╭─ RECORD EXTRACTS
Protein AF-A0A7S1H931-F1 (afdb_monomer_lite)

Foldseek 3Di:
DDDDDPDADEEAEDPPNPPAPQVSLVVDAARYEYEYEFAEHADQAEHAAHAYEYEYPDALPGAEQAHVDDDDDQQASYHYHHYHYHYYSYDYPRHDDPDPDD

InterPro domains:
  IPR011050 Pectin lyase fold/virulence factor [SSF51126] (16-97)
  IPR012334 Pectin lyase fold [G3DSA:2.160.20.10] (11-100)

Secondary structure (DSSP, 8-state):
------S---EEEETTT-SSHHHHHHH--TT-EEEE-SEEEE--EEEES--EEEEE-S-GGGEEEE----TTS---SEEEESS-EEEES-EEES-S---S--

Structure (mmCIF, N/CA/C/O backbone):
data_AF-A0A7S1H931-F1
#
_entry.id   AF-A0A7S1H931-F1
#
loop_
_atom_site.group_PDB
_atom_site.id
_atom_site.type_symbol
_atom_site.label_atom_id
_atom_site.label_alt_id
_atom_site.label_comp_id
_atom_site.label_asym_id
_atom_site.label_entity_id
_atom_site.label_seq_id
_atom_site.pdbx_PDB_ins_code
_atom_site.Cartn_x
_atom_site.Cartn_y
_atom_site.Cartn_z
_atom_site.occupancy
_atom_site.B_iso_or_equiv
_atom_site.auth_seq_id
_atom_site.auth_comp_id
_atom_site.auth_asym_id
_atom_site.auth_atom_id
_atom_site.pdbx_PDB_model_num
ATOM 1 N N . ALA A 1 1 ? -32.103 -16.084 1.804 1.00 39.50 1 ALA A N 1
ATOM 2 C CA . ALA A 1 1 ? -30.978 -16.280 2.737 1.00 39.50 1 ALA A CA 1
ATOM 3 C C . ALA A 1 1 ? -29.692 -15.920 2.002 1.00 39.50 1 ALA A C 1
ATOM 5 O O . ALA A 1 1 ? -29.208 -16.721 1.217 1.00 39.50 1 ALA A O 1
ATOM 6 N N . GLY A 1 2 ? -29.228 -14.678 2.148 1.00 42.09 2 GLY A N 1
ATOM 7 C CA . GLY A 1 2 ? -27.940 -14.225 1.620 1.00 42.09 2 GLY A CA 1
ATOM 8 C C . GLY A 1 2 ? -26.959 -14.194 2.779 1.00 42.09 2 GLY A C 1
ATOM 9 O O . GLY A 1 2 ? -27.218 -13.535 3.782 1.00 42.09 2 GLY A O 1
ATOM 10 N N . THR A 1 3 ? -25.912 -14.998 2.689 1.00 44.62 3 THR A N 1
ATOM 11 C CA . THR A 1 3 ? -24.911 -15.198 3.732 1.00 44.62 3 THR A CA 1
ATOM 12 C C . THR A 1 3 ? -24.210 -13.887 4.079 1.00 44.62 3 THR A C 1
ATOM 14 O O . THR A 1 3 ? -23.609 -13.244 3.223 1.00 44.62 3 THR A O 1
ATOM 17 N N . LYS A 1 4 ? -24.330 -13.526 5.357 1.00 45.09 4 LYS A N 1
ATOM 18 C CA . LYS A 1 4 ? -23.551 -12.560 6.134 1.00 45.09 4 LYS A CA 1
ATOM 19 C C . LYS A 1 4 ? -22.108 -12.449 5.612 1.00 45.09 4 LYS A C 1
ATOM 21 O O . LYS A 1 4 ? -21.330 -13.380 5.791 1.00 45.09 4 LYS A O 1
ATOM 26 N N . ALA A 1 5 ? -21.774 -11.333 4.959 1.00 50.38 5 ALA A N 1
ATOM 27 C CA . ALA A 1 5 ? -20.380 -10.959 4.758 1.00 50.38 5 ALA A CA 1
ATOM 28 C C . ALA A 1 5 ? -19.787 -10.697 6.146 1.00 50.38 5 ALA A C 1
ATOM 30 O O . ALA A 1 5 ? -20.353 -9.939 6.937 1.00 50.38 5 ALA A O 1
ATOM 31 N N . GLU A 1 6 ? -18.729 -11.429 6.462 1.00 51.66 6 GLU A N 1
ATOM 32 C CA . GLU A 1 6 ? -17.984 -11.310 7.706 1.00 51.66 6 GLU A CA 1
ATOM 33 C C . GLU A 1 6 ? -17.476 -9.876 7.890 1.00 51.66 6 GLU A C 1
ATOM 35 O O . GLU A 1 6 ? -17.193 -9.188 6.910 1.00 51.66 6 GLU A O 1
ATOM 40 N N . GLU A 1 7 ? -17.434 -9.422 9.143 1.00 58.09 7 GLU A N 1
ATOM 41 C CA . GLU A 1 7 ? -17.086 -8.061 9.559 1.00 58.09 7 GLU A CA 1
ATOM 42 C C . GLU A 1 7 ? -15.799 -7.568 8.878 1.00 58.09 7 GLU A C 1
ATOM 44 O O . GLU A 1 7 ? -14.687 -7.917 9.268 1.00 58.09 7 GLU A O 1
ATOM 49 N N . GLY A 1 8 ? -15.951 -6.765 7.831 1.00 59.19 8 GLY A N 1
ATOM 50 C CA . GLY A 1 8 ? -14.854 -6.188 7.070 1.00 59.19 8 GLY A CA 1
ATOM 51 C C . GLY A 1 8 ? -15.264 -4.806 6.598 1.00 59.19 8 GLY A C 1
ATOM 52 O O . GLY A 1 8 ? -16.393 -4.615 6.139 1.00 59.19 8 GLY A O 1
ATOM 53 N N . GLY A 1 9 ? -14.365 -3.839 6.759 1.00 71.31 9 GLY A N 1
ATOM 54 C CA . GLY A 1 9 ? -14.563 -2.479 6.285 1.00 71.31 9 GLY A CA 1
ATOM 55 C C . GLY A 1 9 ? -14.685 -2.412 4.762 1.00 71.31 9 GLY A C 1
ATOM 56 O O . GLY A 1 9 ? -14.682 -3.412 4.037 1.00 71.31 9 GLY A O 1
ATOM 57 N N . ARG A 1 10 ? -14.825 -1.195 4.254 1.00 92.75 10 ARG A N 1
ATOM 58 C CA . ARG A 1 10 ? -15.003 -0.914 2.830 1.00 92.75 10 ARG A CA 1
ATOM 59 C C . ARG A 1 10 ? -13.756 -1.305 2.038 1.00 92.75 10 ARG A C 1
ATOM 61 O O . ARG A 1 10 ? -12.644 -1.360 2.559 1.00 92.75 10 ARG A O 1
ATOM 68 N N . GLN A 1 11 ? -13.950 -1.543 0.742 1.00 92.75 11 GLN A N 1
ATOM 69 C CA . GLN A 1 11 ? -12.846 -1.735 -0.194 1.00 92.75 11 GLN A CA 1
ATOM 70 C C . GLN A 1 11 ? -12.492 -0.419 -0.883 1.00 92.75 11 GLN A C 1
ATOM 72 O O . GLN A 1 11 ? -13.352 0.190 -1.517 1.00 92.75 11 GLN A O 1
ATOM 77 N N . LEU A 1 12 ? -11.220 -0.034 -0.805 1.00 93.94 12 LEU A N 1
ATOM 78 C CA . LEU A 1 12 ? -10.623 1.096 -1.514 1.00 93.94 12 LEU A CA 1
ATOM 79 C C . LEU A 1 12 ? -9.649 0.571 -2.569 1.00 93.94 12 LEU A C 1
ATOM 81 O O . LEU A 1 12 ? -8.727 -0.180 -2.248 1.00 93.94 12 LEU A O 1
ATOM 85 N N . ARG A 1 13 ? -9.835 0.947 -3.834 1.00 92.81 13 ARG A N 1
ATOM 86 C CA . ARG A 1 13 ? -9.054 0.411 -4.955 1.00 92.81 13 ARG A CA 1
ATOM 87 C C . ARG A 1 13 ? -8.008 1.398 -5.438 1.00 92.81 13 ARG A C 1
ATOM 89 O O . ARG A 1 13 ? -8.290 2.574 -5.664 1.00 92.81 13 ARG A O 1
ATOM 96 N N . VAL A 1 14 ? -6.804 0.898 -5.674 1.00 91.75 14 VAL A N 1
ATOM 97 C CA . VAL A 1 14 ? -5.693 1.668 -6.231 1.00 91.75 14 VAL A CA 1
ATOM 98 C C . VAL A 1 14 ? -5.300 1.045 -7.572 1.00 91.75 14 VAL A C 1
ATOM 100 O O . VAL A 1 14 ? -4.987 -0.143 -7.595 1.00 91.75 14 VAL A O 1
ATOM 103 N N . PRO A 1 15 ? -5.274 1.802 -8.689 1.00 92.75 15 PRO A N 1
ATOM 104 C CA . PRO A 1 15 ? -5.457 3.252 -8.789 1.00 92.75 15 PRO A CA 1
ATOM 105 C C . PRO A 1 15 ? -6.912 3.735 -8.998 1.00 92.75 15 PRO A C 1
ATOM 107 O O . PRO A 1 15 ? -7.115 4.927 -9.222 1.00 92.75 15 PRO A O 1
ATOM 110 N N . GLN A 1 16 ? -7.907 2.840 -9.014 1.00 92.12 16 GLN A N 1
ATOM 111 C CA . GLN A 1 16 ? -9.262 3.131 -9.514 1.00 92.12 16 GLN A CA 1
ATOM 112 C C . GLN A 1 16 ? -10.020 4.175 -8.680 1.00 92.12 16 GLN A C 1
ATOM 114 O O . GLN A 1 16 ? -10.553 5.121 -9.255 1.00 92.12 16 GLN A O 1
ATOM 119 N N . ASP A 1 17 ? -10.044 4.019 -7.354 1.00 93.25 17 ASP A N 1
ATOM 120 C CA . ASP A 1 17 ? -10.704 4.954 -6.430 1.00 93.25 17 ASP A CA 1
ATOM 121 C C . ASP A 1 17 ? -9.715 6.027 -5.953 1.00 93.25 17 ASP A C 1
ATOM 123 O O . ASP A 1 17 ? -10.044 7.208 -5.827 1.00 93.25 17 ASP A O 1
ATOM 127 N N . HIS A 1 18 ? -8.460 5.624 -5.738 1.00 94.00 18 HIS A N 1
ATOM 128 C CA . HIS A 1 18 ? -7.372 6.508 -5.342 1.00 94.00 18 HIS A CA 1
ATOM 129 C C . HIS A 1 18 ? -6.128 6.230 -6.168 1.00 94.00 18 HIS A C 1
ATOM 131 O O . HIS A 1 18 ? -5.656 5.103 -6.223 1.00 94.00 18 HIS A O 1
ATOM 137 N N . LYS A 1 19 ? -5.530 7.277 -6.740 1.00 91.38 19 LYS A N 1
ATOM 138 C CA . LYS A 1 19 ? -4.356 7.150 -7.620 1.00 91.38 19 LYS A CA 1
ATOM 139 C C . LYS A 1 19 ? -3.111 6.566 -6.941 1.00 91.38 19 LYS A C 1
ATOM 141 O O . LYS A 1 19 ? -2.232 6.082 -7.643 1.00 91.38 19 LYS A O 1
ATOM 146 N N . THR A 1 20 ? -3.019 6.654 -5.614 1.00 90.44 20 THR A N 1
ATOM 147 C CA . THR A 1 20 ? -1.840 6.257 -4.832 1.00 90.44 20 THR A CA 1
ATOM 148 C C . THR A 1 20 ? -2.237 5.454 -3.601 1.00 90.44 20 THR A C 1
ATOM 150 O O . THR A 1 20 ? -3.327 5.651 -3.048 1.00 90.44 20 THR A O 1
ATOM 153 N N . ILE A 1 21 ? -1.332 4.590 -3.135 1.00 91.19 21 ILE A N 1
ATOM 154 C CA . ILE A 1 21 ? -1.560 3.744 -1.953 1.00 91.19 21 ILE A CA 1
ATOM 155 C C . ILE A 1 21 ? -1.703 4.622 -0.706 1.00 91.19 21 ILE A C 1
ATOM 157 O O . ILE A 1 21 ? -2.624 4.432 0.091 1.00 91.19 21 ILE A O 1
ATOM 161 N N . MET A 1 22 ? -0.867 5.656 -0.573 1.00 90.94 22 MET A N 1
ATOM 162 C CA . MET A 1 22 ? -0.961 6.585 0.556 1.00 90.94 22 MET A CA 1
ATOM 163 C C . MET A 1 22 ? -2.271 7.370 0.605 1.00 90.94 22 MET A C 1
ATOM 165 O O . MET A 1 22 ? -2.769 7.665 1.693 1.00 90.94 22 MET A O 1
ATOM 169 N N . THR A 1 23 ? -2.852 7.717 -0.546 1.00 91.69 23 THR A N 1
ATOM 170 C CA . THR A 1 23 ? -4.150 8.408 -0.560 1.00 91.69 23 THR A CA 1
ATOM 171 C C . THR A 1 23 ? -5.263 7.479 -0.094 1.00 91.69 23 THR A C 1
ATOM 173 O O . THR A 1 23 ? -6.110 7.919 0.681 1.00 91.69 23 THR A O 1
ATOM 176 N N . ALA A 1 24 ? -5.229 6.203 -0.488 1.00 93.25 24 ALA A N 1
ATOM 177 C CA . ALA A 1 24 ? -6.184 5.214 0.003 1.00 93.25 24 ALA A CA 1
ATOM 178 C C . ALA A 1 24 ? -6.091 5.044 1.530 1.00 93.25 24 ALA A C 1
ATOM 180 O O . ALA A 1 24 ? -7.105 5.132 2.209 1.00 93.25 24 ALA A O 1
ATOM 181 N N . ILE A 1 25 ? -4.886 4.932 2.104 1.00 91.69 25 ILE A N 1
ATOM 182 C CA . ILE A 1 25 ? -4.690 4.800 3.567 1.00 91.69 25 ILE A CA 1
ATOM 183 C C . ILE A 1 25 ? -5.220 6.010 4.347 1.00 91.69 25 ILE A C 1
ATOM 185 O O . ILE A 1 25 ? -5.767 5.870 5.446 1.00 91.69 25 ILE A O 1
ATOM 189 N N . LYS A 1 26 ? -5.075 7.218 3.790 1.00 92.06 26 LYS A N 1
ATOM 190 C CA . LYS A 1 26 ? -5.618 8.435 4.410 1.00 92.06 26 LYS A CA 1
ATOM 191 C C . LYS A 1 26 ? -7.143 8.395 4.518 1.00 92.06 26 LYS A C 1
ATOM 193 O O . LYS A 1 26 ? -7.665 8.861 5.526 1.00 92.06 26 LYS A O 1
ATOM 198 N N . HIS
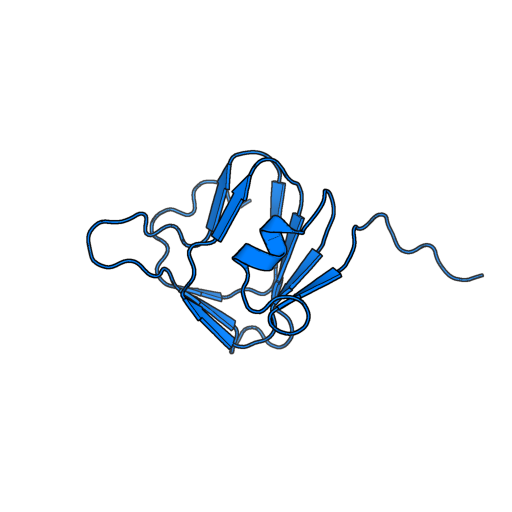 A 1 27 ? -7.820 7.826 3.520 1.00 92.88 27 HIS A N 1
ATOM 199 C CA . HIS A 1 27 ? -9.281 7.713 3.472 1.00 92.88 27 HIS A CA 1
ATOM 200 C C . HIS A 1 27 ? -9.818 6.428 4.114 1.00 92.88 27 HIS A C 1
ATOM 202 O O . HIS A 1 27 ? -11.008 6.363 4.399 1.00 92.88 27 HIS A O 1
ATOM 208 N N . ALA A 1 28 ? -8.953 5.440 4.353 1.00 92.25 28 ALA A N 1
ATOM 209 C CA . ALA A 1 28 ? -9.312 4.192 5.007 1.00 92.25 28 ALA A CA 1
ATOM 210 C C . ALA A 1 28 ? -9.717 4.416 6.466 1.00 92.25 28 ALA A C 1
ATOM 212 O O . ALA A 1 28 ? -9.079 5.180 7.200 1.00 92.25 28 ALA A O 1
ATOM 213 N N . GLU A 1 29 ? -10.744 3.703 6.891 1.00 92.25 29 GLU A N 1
╰─
-- TASK TO COMPLETE --
Beginning at the line with "ATOM 104 C CA" and ending at the line with "ATOM 114 O O", reproduce each line of the data above exactly, and add no other lines.

-- ANSWER TO THIS EXERCISE --
ATOM 104 C CA . PRO A 1 15 ? -5.457 3.252 -8.789 1.00 92.75 15 PRO A CA 1
ATOM 105 C C . PRO A 1 15 ? -6.912 3.735 -8.998 1.00 92.75 15 PRO A C 1
ATOM 107 O O . PRO A 1 15 ? -7.115 4.927 -9.222 1.00 92.75 15 PRO A O 1
ATOM 110 N N . GLN A 1 16 ? -7.907 2.840 -9.014 1.00 92.12 16 GLN A N 1
ATOM 111 C CA . GLN A 1 16 ? -9.262 3.131 -9.514 1.00 92.12 16 GLN A CA 1
ATOM 112 C C . GLN A 1 16 ? -10.020 4.175 -8.680 1.00 92.12 16 GLN A C 1
ATOM 114 O O . GLN A 1 16 ? -10.553 5.121 -9.255 1.00 92.12 16 GLN A O 1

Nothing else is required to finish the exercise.